Inside, there was a British luxury feeling with its hand-stitched leather-clad interior and dashboard. The wood-trims were not made from plastic and the metallic-looking door-handles and gear-selector were made from metal, not from plastic. It also offered plenty of room for five, full-grown adults. If needed, the rear bench could have been fold down to expand the big trunk size.
Under the hood, BMW installed 3.0-liter diesel engine before it sold the Land Rover company to Ford. The blue-oval brand was stuck with the German engines until 2006, when it replaced-it with their 3.6-liter V-8 diesel unit. For the gasoline versions, the Range Rover started with the BMW 4.4-liter V-8 used on the X5, but after 2006 Ford installed Jaguar's 4.2-liter units.
After a quarter of a century of production, Land Rover changed the first generation of the Range Rover to a much better vehicle.
Land Rover didn't consider changing the model until it was too obvious that the upgrades and facelifts couldn't improve the car enough to keep up with the competition. After a long debate in their office, the engineering team from Solihull decided to make a new vehicle that resembled the look of its predecessor but improved in any detail.
From the outside, the carmaker dropped the flush door handles and installed regular ones, which were easier to grip and pull, especially with a gloved hand. The front fascia was new and included a broad grille with plastic horizontal slats and big, squared headlights. Its wrapped-around plastic bumpers were modern and improved the drag-coefficient as well. But that was irrelevant for a bus-sized vehicle.

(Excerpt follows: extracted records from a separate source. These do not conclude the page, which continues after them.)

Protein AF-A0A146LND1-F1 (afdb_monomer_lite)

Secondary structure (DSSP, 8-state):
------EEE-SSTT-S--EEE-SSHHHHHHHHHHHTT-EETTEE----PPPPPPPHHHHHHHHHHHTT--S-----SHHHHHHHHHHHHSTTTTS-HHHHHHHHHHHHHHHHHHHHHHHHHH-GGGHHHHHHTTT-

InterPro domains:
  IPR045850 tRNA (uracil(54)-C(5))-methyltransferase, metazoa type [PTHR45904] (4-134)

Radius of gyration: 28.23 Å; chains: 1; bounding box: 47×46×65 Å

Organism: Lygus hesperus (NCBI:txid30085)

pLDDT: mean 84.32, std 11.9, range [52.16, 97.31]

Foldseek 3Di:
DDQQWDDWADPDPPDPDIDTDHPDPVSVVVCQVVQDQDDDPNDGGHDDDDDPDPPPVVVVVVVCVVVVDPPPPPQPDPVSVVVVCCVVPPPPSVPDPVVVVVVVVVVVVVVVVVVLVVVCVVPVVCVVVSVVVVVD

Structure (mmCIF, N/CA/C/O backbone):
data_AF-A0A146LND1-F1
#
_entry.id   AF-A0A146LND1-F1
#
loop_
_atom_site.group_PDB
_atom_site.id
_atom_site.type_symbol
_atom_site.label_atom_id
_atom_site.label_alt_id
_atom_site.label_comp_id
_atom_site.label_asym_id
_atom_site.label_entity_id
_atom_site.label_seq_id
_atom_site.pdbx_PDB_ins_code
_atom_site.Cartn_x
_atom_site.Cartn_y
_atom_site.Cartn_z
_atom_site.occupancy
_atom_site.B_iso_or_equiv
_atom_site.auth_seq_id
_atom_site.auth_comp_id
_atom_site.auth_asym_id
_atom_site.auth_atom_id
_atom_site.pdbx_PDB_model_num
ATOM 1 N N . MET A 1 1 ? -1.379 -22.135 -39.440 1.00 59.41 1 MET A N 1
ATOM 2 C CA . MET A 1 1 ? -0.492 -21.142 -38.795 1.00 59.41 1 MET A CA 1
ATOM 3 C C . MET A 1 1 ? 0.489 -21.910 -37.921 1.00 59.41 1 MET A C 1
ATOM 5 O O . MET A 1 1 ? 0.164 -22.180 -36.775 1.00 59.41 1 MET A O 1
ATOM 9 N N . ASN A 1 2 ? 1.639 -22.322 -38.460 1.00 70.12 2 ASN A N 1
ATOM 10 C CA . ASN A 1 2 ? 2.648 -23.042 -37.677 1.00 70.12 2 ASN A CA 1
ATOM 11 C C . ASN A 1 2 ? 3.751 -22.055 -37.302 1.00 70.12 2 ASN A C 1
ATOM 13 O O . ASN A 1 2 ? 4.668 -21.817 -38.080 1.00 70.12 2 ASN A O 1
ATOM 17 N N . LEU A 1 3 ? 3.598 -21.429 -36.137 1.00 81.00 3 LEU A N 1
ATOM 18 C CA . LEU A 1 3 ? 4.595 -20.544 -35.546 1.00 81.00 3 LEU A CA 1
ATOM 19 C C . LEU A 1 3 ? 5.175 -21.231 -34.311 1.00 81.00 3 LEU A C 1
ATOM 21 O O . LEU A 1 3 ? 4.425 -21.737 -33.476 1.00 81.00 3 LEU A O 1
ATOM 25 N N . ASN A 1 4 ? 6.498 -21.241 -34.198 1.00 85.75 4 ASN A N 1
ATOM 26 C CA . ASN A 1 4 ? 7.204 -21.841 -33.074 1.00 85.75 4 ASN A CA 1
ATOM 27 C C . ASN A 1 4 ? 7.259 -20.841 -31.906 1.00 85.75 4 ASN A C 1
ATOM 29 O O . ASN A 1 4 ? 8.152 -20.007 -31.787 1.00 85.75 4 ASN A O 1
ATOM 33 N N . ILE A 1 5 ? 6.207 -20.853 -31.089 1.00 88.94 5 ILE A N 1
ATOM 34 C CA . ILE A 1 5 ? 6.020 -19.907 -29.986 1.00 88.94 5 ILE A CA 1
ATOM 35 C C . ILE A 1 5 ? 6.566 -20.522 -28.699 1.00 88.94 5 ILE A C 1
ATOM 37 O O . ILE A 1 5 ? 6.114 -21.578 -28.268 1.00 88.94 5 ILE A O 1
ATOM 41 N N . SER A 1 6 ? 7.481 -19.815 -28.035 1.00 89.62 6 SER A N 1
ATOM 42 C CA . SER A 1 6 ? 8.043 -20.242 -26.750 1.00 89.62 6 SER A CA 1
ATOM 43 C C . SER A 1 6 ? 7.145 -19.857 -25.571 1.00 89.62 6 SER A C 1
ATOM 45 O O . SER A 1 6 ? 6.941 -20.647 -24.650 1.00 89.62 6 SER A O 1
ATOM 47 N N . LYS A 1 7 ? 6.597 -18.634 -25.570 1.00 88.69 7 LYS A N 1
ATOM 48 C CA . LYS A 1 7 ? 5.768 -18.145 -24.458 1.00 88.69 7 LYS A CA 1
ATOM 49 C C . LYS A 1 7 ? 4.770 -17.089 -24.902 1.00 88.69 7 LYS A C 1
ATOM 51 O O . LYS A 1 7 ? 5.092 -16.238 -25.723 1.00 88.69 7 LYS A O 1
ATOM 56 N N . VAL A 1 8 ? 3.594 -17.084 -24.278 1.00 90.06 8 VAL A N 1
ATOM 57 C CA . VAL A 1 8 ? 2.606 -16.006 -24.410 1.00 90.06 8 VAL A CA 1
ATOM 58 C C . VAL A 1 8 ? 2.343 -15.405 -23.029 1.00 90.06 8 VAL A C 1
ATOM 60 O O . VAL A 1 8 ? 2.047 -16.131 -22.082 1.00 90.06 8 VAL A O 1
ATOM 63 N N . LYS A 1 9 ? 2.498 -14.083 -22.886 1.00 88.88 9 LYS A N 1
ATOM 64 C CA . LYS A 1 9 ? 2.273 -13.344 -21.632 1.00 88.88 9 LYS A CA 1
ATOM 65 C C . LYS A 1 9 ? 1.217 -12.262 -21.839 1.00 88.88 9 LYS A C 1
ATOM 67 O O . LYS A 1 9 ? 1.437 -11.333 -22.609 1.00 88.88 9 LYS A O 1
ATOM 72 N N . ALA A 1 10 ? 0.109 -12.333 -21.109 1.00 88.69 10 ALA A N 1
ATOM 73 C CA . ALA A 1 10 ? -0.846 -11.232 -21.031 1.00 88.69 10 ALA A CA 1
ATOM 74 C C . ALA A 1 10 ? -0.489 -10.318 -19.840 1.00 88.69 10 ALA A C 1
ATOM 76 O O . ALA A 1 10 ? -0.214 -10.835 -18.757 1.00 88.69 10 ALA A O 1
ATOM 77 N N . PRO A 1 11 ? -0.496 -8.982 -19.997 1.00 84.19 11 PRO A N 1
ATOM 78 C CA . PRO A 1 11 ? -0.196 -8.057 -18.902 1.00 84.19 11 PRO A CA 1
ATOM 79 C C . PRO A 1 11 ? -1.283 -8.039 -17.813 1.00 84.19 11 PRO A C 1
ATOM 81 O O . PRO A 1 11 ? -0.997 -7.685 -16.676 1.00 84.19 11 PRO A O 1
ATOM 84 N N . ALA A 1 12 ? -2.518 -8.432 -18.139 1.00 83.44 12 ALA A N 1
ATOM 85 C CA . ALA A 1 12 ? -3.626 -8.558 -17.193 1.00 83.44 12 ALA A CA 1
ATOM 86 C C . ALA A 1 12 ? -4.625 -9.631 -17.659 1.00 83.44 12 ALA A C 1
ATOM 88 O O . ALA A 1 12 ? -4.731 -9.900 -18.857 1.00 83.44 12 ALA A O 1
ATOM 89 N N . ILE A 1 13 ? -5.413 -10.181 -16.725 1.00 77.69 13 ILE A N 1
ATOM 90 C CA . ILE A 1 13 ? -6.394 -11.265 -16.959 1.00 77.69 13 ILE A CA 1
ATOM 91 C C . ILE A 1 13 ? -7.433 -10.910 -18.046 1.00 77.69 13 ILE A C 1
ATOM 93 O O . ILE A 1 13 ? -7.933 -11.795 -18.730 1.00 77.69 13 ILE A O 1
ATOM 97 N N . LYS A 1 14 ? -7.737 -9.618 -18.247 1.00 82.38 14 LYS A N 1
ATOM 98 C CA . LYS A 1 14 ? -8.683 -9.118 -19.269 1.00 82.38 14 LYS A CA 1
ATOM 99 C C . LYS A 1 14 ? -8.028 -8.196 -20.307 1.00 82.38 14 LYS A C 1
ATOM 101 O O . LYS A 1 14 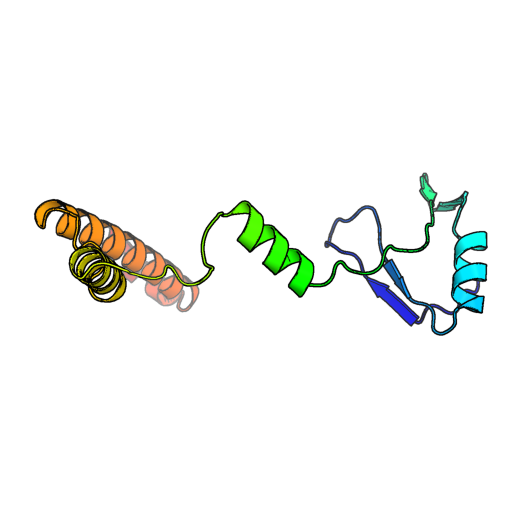? -8.683 -7.314 -20.861 1.00 82.38 14 LYS A O 1
ATOM 106 N N . SER A 1 15 ? -6.724 -8.345 -20.538 1.00 82.12 15 SER A N 1
ATOM 107 C CA . SER A 1 15 ? -6.015 -7.518 -21.518 1.00 82.12 15 SER A CA 1
ATOM 108 C C . SER A 1 15 ? -6.477 -7.811 -22.950 1.00 82.12 15 SER A C 1
ATOM 110 O O . SER A 1 15 ? -6.663 -8.966 -23.325 1.00 82.12 15 SER A O 1
ATOM 112 N N . LYS A 1 16 ? -6.602 -6.760 -23.772 1.00 85.81 16 LYS A N 1
ATOM 113 C CA . LYS A 1 16 ? -6.890 -6.857 -25.218 1.00 85.81 16 LYS A CA 1
ATOM 114 C C . LYS A 1 16 ? -5.655 -7.211 -26.063 1.00 85.81 16 LYS A C 1
ATOM 116 O O . LYS A 1 16 ? -5.769 -7.357 -27.273 1.00 85.81 16 LYS A O 1
ATOM 121 N N . TRP A 1 17 ? -4.485 -7.317 -25.436 1.00 88.31 17 TRP A N 1
ATOM 122 C CA . TRP A 1 17 ? -3.197 -7.556 -26.088 1.00 88.31 17 TRP A CA 1
ATOM 123 C C . TRP A 1 17 ? -2.313 -8.473 -25.237 1.00 88.31 17 TRP A C 1
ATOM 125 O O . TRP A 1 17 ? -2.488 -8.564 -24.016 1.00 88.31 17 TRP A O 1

The designers kept the slightly raked-forward rear end with a split opening tailgate system where the window was opened upward, and the lower side folded down to make it a bench.
Inside, depending on the trim level, the Range Rover featured cloth or leather seats. A major improvement was for the electrically heated windscreen, which was a unique feature on the market and very useful, especially for the diesel-powered versions.
Under the aluminum body, the carmaker installed live axles both front and rear, with coil-springs all-around. A pneumatic system was fitted as an option later on, and that helped the car get better attack and fording numbers. Land Rover installed an all-wheel-drive system with a locking center differential and a low-range gear.
Launched in 1970 as a three-door version only, the Land Rover Range Rover evolved over time from a simple, utilitarian off-road vehicle to a luxurious one.
In 1988, the Range Rover received a final update for it before it made room for the second generation. After 18 years, it received an additional pair of doors and luxurious items. Another significant improvement was the introduction of the Long-Wheel-Base (LWB) version that added more legroom for the rear-seat passengers. It was already a royal vehicle included in Her Majesty Service.
The final update brought a plastic grille with horizontal slats that replaced the previously used metallic grille. It still used the same round headlights. Its bumper was no longer made from steel. It was a plastic, wrapped-around one, slightly extended downwards.
Inside, the carmaker still offered the Range Rover in a basic trim with little carpeting on the floor and a plastic dashboard. The upper trim levels featured leather upholstery, wood-trims, and leather steering wheel and gear-knob. Land Rover installed an air-conditioning unit to enhance the driver's comfort and fitted the power-steering as standard.
Under the hood, Land Rover decided to send the carburetors to the dumpster and introduced a fuel-injection system that brought more power and increased the fuel-efficiency. Unlike its predecessors, it featured a chain-driven 4x4 system instead of a simple, transfer-box one.